INVESTORS might be blessed with a positive first day's trading for 2011 thanks to strong demand for commodities in offshore trade and gains made in Asia.
Commsec chief economist Craig James said a solid session for resources on the final session of 2010 should underpin the local market on Tuesday.
On Friday, benchmark oil for February delivery rose $US1.54 to end the year at $US91.38 a barrel on the New York Mercantile Exchange.
Gold futures for February settled up 1.1 per cent at $US1421.10.
"The oil price was up, the gold price was up," Mr James said yesterday. "If that continues through later tonight then certainly there will be good reason for investors to embrace our market.
"All commodity prices were higher on Friday."

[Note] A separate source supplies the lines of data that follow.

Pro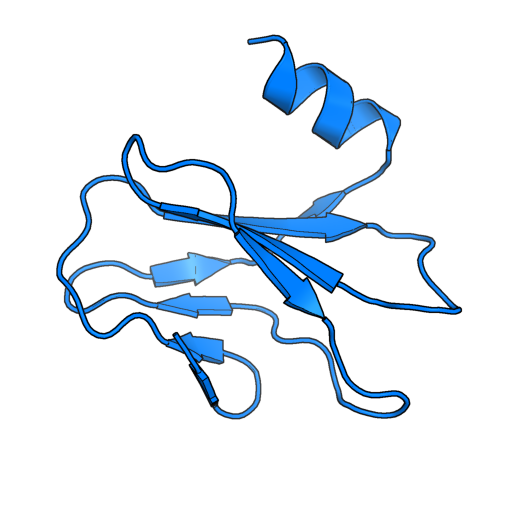tein AF-A0A7X6YV78-F1 (afdb_monomer)

Nearest PDB structures (foldseek):
  5fc2-assembly1_B  TM=4.417E-01  e=9.884E-01  Thermochaetoides thermophila DSM 1495
  5ovn-assembly1_A  TM=4.190E-01  e=9.884E-01  Feline immunodeficiency virus
  6g63-assembly1_L  TM=5.540E-01  e=4.769E+00  Escherichia coli K-12
  5om7-assembly1_A  TM=2.711E-01  e=1.855E+00  Homo sapiens
  6hgd-assembly1_A  TM=3.695E-01  e=3.948E+00  Homo sapiens

Sequence (78 aa):
MKIDNDTVVIDAETTKLAGFRLEDTVRAPAVILFVDDRKPELLPLAQGQTPPSRVRSRNMEAAIEIITLEEITKYLQG

Solvent-accessible surface area (backbone atoms only — not comparable to full-atom values): 4595 Å² total; per-residue (Å²): 119,48,77,55,79,49,28,35,41,38,98,43,77,66,88,36,71,45,35,36,28,58,73,86,36,90,89,65,43,43,38,42,34,39,48,53,94,49,79,72,44,79,45,79,50,59,90,92,54,73,74,53,50,31,38,35,40,73,75,48,74,37,61,37,43,77,35,51,75,67,55,52,52,54,66,74,71,109

Radius of gyration: 12.07 Å; Cα contacts (8 Å, |Δi|>4): 154; chains: 1; bounding box: 27×29×27 Å

Secondary structure (DSSP, 8-state):
-EEETTEEE-SS--S-EEEEEETT-TTS-EEEEEETTSPPEEEEPPTTPPPP-EEE-SS-EEEEEEE-HHHHHHHHH-

pLDDT: mean 85.74, std 9.19, range [57.25, 96.25]

Structure (mmCIF, N/CA/C/O backbone):
data_AF-A0A7X6YV78-F1
#
_entry.id   AF-A0A7X6YV78-F1
#
loop_
_atom_site.group_PDB
_atom_site.id
_atom_site.type_symbol
_atom_site.label_atom_id
_atom_site.label_alt_id
_atom_site.label_comp_id
_atom_site.label_asym_id
_atom_site.label_entity_id
_atom_site.label_seq_id
_atom_site.pdbx_PDB_ins_code
_atom_site.Cartn_x
_atom_site.Cartn_y
_atom_site.Cartn_z
_atom_site.occupancy
_atom_site.B_iso_or_equiv
_atom_site.auth_seq_id
_atom_site.auth_comp_id
_atom_site.auth_asym_id
_atom_site.auth_atom_id
_atom_site.pdbx_PDB_model_num
ATOM 1 N N . MET A 1 1 ? -2.042 -9.032 -7.316 1.00 81.38 1 MET A N 1
ATOM 2 C CA . MET A 1 1 ? -1.343 -8.543 -6.106 1.00 81.38 1 MET A CA 1
ATOM 3 C C . MET A 1 1 ? -1.718 -9.440 -4.942 1.00 81.38 1 MET A C 1
ATOM 5 O O . MET A 1 1 ? -2.813 -9.992 -4.970 1.00 81.38 1 MET A O 1
ATOM 9 N N . LYS A 1 2 ? -0.836 -9.623 -3.959 1.00 85.88 2 LYS A N 1
ATOM 10 C CA . LYS A 1 2 ? -1.144 -10.388 -2.739 1.00 85.88 2 LYS A CA 1
ATOM 11 C C . LYS A 1 2 ? -0.564 -9.699 -1.511 1.00 85.88 2 LYS A C 1
ATOM 13 O O . LYS A 1 2 ? 0.424 -8.984 -1.636 1.00 85.88 2 LYS A O 1
ATOM 18 N N . ILE A 1 3 ? -1.152 -9.941 -0.346 1.00 84.62 3 ILE A N 1
ATOM 19 C CA . ILE A 1 3 ? -0.563 -9.543 0.935 1.00 84.62 3 ILE A CA 1
ATOM 20 C C . ILE A 1 3 ? 0.254 -10.727 1.450 1.00 84.62 3 ILE A C 1
ATOM 22 O O . ILE A 1 3 ? -0.251 -11.847 1.516 1.00 84.62 3 ILE A O 1
ATOM 26 N N . ASP A 1 4 ? 1.515 -10.475 1.775 1.00 86.81 4 ASP A N 1
ATOM 27 C CA . ASP A 1 4 ? 2.438 -11.412 2.402 1.00 86.81 4 ASP A CA 1
ATOM 28 C C . ASP A 1 4 ? 2.942 -10.771 3.698 1.00 86.81 4 ASP A C 1
ATOM 30 O O . ASP A 1 4 ? 3.770 -9.860 3.676 1.00 86.81 4 ASP A O 1
ATOM 34 N N . ASN A 1 5 ? 2.378 -11.206 4.827 1.00 86.31 5 ASN A N 1
ATOM 35 C CA . ASN A 1 5 ? 2.614 -10.620 6.146 1.00 86.31 5 ASN A CA 1
ATOM 36 C C . ASN A 1 5 ? 2.372 -9.098 6.164 1.00 86.31 5 ASN A C 1
ATOM 38 O O . ASN A 1 5 ? 1.237 -8.652 6.006 1.00 86.31 5 ASN A O 1
ATOM 42 N N . ASP A 1 6 ? 3.430 -8.311 6.362 1.00 89.56 6 ASP A N 1
ATOM 43 C CA . ASP A 1 6 ? 3.405 -6.852 6.441 1.00 89.56 6 ASP A CA 1
ATOM 44 C C . ASP A 1 6 ? 3.627 -6.164 5.082 1.00 89.56 6 ASP A C 1
ATOM 46 O O . ASP A 1 6 ? 3.749 -4.940 5.023 1.00 89.56 6 ASP A O 1
ATOM 50 N N . THR A 1 7 ? 3.693 -6.930 3.991 1.00 90.81 7 THR A N 1
ATOM 51 C CA . THR A 1 7 ? 4.082 -6.426 2.674 1.00 90.81 7 THR A CA 1
ATOM 52 C C . THR A 1 7 ? 3.045 -6.775 1.611 1.00 90.81 7 THR A C 1
ATOM 54 O O . THR A 1 7 ? 2.671 -7.932 1.427 1.00 90.81 7 THR A O 1
ATOM 57 N N . VAL A 1 8 ? 2.604 -5.787 0.834 1.00 92.00 8 VAL A N 1
ATOM 58 C CA . VAL A 1 8 ? 1.889 -6.045 -0.419 1.00 92.00 8 VAL A CA 1
ATOM 59 C C . VAL A 1 8 ? 2.902 -6.378 -1.511 1.00 92.00 8 VAL A C 1
ATOM 61 O O . VAL A 1 8 ? 3.798 -5.589 -1.793 1.00 92.00 8 VAL A O 1
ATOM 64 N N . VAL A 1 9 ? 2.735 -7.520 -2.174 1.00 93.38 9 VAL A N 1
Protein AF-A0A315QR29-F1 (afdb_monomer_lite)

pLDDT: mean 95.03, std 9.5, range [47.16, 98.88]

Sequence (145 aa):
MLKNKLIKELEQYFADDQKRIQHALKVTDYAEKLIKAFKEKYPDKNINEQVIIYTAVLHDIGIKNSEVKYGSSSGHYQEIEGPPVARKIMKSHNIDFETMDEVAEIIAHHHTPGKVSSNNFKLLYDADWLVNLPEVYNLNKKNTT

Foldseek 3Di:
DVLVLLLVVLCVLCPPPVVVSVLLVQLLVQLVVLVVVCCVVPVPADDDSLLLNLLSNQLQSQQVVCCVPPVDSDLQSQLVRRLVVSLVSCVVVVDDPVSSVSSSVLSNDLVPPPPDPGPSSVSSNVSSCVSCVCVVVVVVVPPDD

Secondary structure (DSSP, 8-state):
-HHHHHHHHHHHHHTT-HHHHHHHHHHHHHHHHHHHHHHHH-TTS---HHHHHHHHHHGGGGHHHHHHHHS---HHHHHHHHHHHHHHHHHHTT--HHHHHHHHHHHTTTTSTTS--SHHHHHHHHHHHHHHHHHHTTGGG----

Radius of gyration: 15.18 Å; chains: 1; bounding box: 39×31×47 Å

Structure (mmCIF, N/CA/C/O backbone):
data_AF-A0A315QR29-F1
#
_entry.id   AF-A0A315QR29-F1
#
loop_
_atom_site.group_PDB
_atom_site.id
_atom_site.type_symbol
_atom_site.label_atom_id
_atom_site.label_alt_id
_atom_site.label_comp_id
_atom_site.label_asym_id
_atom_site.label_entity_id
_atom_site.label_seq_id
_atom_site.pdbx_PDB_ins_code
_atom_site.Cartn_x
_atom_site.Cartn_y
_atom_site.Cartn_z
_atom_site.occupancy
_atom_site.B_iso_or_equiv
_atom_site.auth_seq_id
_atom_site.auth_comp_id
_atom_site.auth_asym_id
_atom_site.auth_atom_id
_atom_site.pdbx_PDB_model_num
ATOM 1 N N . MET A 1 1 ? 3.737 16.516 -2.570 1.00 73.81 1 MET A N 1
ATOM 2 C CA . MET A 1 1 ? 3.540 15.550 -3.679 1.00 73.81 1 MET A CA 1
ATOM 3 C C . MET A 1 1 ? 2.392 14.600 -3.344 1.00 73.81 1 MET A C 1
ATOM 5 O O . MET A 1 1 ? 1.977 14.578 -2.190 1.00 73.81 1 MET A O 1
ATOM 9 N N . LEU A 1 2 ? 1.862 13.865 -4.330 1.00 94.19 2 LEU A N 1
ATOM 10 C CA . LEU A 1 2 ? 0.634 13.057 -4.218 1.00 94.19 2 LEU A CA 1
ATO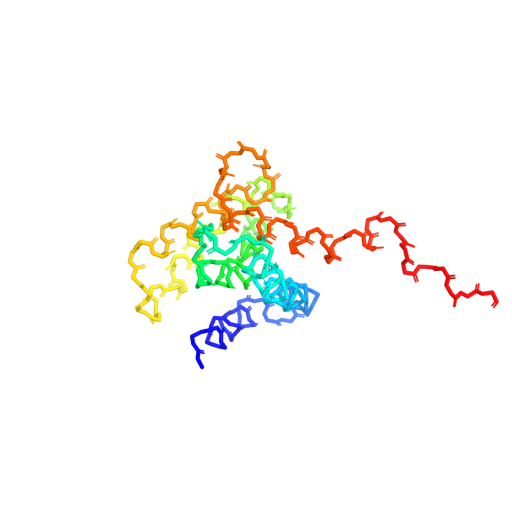M 11 C C . LEU A 1 2 ? 0.674 12.014 -3.084 1.00 94.19 2 LEU A C 1
ATOM 13 O O . LEU A 1 2 ? -0.304 11.897 -2.355 1.00 94.19 2 LEU A O 1
ATOM 17 N N . LYS A 1 3 ? 1.836 11.387 -2.837 1.00 97.25 3 LYS A N 1
ATOM 18 C CA . LYS A 1 3 ? 2.098 10.506 -1.678 1.00 97.25 3 LYS A CA 1
ATOM 19 C C . LYS A 1 3 ? 1.593 11.100 -0.358 1.00 97.25 3 LYS A C 1
ATOM 21 O O . LYS A 1 3 ? 0.811 10.476 0.342 1.00 97.25 3 LYS A O 1
ATOM 26 N N . ASN A 1 4 ? 1.978 12.339 -0.046 1.00 98.06 4 ASN A N 1
ATOM 27 C CA . ASN A 1 4 ? 1.601 12.984 1.218 1.00 98.06 4 ASN A CA 1
ATOM 28 C C . ASN A 1 4 ? 0.096 13.277 1.300 1.00 98.06 4 ASN A C 1
ATOM 30 O O . ASN A 1 4 ? -0.425 13.439 2.396 1.00 98.06 4 ASN A O 1
ATOM 34 N N . LYS A 1 5 ? -0.602 13.388 0.160 1.00 98.19 5 LYS A N 1
ATOM 35 C CA . LYS A 1 5 ? -2.064 13.497 0.160 1.00 98.19 5 LYS A CA 1
ATOM 36 C C . LYS A 1 5 ? -2.698 12.148 0.493 1.00 98.19 5 LYS A C 1
ATOM 38 O O . LYS A 1 5 ? -3.562 12.109 1.353 1.00 98.19 5 LYS A O 1
ATOM 43 N N . LEU A 1 6 ? -2.210 11.058 -0.104 1.00 98.56 6 LEU A N 1
ATOM 44 C CA . LEU A 1 6 ? -2.687 9.706 0.207 1.00 98.56 6 LEU A CA 1
ATOM 45 C C . LEU A 1 6 ? -2.387 9.298 1.655 1.00 98.56 6 LEU A C 1
ATOM 47 O O . LEU A 1 6 ? -3.228 8.676 2.286 1.00 98.56 6 LEU A O 1
ATOM 51 N N . ILE A 1 7 ? -1.240 9.705 2.211 1.00 98.69 7 ILE A N 1
ATOM 52 C CA . ILE A 1 7 ? -0.933 9.503 3.636 1.00 98.69 7 ILE A CA 1
ATOM 53 C C . ILE A 1 7 ? -1.960 10.219 4.521 1.00 98.69 7 ILE A C 1
ATOM 55 O O . ILE A 1 7 ? -2.447 9.631 5.475 1.00 98.69 7 ILE A O 1
ATOM 59 N N . LYS A 1 8 ? -2.359 11.451 4.184 1.00 98.56 8 LYS A N 1
ATOM 60 C CA . LYS A 1 8 ? -3.414 12.147 4.938 1.00 98.56 8 LYS A CA 1
ATOM 61 C C . LYS A 1 8 ? -4.763 11.434 4.844 1.00 98.56 8 LYS A C 1
ATOM 63 O O . LYS A 1 8 ? -5.483 11.382 5.831 1.00 98.56 8 LYS A O 1
ATOM 68 N N . GLU A 1 9 ? -5.106 10.888 3.679 1.00 98.62 9 GLU A N 1
ATOM 69 C CA . GLU A 1 9 ? -6.330 10.088 3.499 1.00 98.62 9 GLU A CA 1
ATOM 70 C C . GLU A 1 9 ? -6.279 8.802 4.334 1.00 98.62 9 GLU A C 1
ATOM 72 O O . GLU A 1 9 ? -7.257 8.451 4.988 1.00 98.62 9 GLU A O 1
ATOM 77 N N . LEU A 1 10 ? -5.123 8.135 4.369 1.00 98.56 10 LEU A N 1
ATOM 78 C CA . LEU A 1 10 ? -4.863 6.972 5.215 1.00 98.56 10 LEU A CA 1
ATOM 79 C C . LEU A 1 10 ? -5.021 7.314 6.706 1.00 98.56 10 LEU A C 1
ATOM 81 O O . LEU A 1 10 ? -5.746 6.622 7.419 1.00 98.56 10 LEU A O 1
ATOM 85 N N . GLU A 1 11 ? -4.374 8.387 7.167 1.00 98.62 11 GLU A N 1
ATOM 86 C CA . GLU A 1 11 ? -4.454 8.879 8.548 1.00 98.62 11 GLU A CA 1
ATOM 87 C C . GLU A 1 11 ? -5.899 9.212 8.935 1.00 98.62 11 GLU A C 1
ATOM 89 O O . GLU A 1 11 ? -6.366 8.813 9.997 1.00 98.62 11 GLU A O 1
ATOM 94 N N . GLN A 1 12 ? -6.646 9.882 8.055 1.00 98.38 12 GLN A N 1
ATOM 95 C CA . GLN A 1 12 ? -8.064 10.176 8.275 1.00 98.38 12 GLN A CA 1
ATOM 96 C C . GLN A 1 12 ? -8.923 8.909 8.304 1.00 98.38 12 GLN A C 1
ATOM 98 O O . GLN A 1 12 ? -9.865 8.813 9.093 1.00 98.38 12 GLN A O 1
ATOM 103 N N . TYR A 1 13 ? -8.618 7.931 7.452 1.00 98.44 13 TYR A N 1
ATOM 104 C CA . TYR A 1 13 ? -9.374 6.688 7.371 1.00 98.44 13 TYR A CA 1
ATOM 105 C C . TYR A 1 13 ? -9.189 5.819 8.619 1.00 98.44 13 TYR A C 1
ATOM 107 O O . TYR A 1 13 ? -10.174 5.295 9.153 1.00 98.44 13 TYR A O 1
ATOM 115 N N . PHE A 1 14 ? -7.951 5.689 9.097 1.00 98.12 14 PHE A 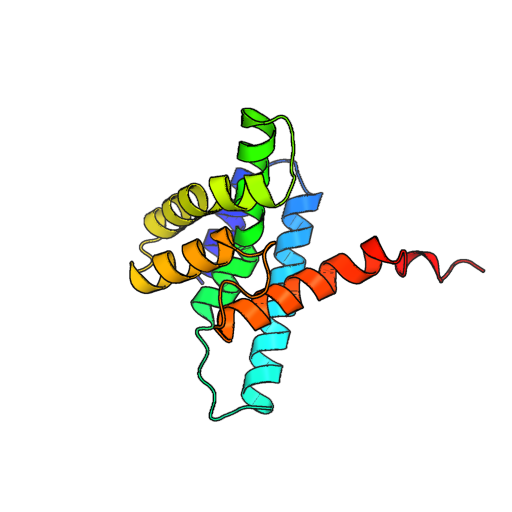N 1
ATOM 116 C CA . PHE A 1 14 ? -7.613 4.900 10.282 1.00 98.12 14 PHE A CA 1
ATOM 117 C C . PHE A 1 14 ? -7.784 5.655 11.604 1.00 98.12 14 PHE A C 1
ATOM 119 O O . PHE A 1 14 ? -7.937 5.008 12.639 1.00 98.12 14 PHE A O 1
ATOM 126 N N . ALA A 1 15 ? -7.855 6.987 11.569 1.00 97.69 15 ALA A N 1
ATOM 127 C CA . ALA A 1 15 ? -8.061 7.853 12.726 1.00 97.69 15 ALA A CA 1
ATOM 128 C C . ALA A 1 15 ? -7.089 7.524 13.877 1.00 97.69 15 ALA A C 1
ATOM 130 O O . ALA A 1 15 ? -5.886 7.763 13.767 1.00 97.69 15 ALA A O 1
ATOM 131 N N . ASP A 1 16 ? -7.592 6.954 14.971 1.00 96.44 16 ASP A N 1
ATOM 132 C CA . ASP A 1 16 ? -6.805 6.667 16.171 1.00 96.44 16 ASP A CA 1
ATOM 133 C C . ASP A 1 16 ? -5.997 5.358 16.083 1.00 96.44 16 ASP A C 1
ATOM 135 O O . ASP A 1 16 ? -5.212 5.057 16.985 1.00 96.44 16 ASP A O 1
ATOM 139 N N . ASP A 1 17 ? -6.133 4.581 14.999 1.00 97.69 17 ASP A N 1
ATOM 140 C CA . ASP A 1 17 ? -5.370 3.347 14.780 1.00 97.69 17 ASP A CA 1
ATOM 141 C C . ASP A 1 17 ? -3.925 3.642 14.341 1.00 97.69 17 ASP A C 1
ATOM 143 O O . ASP A 1 17 ? -3.499 3.437 13.200 1.00 97.69 17 ASP A O 1
ATOM 147 N N . GLN A 1 18 ? -3.146 4.140 15.301 1.00 97.75 18 GLN A N 1
ATOM 148 C CA . GLN A 1 18 ? -1.744 4.493 15.107 1.00 97.75 18 GLN A CA 1
ATOM 149 C C . GLN A 1 18 ? -0.901 3.290 14.690 1.00 97.75 18 GLN A C 1
ATOM 151 O O . GLN A 1 18 ? 0.079 3.460 13.970 1.00 97.75 18 GLN A O 1
ATOM 156 N N . LYS A 1 19 ? -1.273 2.068 15.091 1.00 96.56 19 LYS A N 1
ATOM 157 C CA . LYS A 1 19 ? -0.529 0.870 14.696 1.00 96.56 19 LYS A CA 1
ATOM 158 C C . LYS A 1 19 ? -0.561 0.703 13.175 1.00 96.56 19 LYS A C 1
ATOM 160 O O . LYS A 1 19 ? 0.500 0.563 12.572 1.00 96.56 19 LYS A O 1
ATOM 165 N N . ARG A 1 20 ? -1.747 0.761 12.560 1.00 97.62 20 ARG A N 1
ATOM 166 C CA . ARG A 1 20 ? -1.907 0.600 11.103 1.00 97.62 20 ARG A CA 1
ATOM 167 C C . ARG A 1 20 ? -1.313 1.760 10.317 1.00 97.62 20 ARG A C 1
ATOM 169 O O . ARG A 1 20 ? -0.656 1.539 9.304 1.00 97.62 20 ARG A O 1
ATOM 176 N N . ILE A 1 21 ? -1.466 2.985 10.820 1.00 98.62 21 ILE A N 1
ATOM 177 C CA . ILE A 1 21 ? -0.845 4.167 10.209 1.00 98.62 21 ILE A CA 1
ATOM 178 C C . ILE A 1 21 ? 0.680 4.008 10.190 1.00 98.62 21 ILE A C 1
ATOM 180 O O . ILE A 1 21 ? 1.304 4.120 9.137 1.00 98.62 21 ILE A O 1
ATOM 184 N N . GLN A 1 22 ? 1.294 3.691 11.334 1.00 98.31 22 GLN A N 1
ATOM 185 C CA . GLN A 1 22 ? 2.747 3.528 11.419 1.00 98.31 22 GLN A CA 1
ATOM 186 C C . GLN A 1 22 ? 3.255 2.329 10.611 1.00 98.31 22 GLN A C 1
ATOM 188 O O . GLN A 1 22 ? 4.355 2.403 10.065 1.00 98.31 22 GLN A O 1
ATOM 193 N N . HIS A 1 23 ? 2.474 1.248 10.506 1.00 98.38 23 HIS A N 1
ATOM 194 C CA . HIS A 1 23 ? 2.782 0.118 9.625 1.00 98.38 23 HIS A CA 1
ATOM 195 C C . HIS A 1 23 ? 2.923 0.579 8.173 1.00 98.38 23 HIS A C 1
ATOM 197 O O . HIS A 1 23 ? 4.015 0.511 7.610 1.00 98.38 23 HIS A O 1
ATOM 203 N N . ALA A 1 24 ? 1.874 1.173 7.603 1.00 98.56 24 ALA A N 1
ATOM 204 C CA . ALA A 1 24 ? 1.880 1.644 6.220 1.00 98.56 24 ALA A CA 1
ATOM 205 C C . ALA A 1 24 ? 2.975 2.693 5.943 1.00 98.56 24 ALA A C 1
ATOM 207 O O . ALA A 1 24 ? 3.601 2.675 4.880 1.00 98.56 24 ALA A O 1
ATOM 208 N N . LEU A 1 25 ? 3.272 3.582 6.902 1.00 98.69 25 LEU A N 1
ATOM 209 C CA . LEU A 1 25 ? 4.375 4.542 6.776 1.00 98.69 25 LEU A CA 1
ATOM 210 C C . LEU A 1 25 ? 5.745 3.850 6.702 1.00 98.69 25 LEU A C 1
ATOM 212 O O . LEU A 1 25 ? 6.570 4.226 5.868 1.00 98.69 25 LEU A O 1
ATOM 216 N N . LYS A 1 26 ? 5.984 2.819 7.522 1.00 98.69 26 LYS A N 1
ATOM 217 C CA . LYS A 1 26 ? 7.216 2.016 7.455 1.00 98.69 26 LYS A CA 1
ATOM 218 C C . LYS A 1 26 ? 7.305 1.232 6.149 1.00 98.69 26 LYS A C 1
ATOM 220 O O . LYS A 1 26 ? 8.373 1.210 5.542 1.00 98.69 26 LYS A O 1
ATOM 225 N N . VAL A 1 27 ? 6.201 0.632 5.694 1.00 98.75 27 VAL A N 1
ATOM 226 C CA . VAL A 1 27 ? 6.153 -0.079 4.404 1.00 98.75 27 VAL A CA 1
ATOM 227 C C . VAL A 1 27 ? 6.480 0.888 3.268 1.00 98.75 27 VAL A C 1
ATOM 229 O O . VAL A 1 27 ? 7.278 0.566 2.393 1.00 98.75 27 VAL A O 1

The S&P/ASX200 closed down 0.91 per cent on Friday to end 2.6 per cent lower for 2010 and the All Ordinaries index fell 0.81 per cent on Friday to finish 0.7 per cent lower over the year.
"Given our market sold off due to profit taking on Friday, you would expect it to bounce back," Mr James said. "There was no real reason for our market to be down so heavily (on Friday).
"It just gets down to the year-end book activity squaring and profit taking."
The Australian dollar was still gaining ground at US102.09, just below the record high of US102.53 during New York trade on December 31.
Many share markets around the world were closed yesterday for the New Year's Day public holiday.
Asian markets open on the first trading day of 2011 were broadly higher.
Qantas is expected to announce this week the return of its A380 fleet to the trans-Pacific run.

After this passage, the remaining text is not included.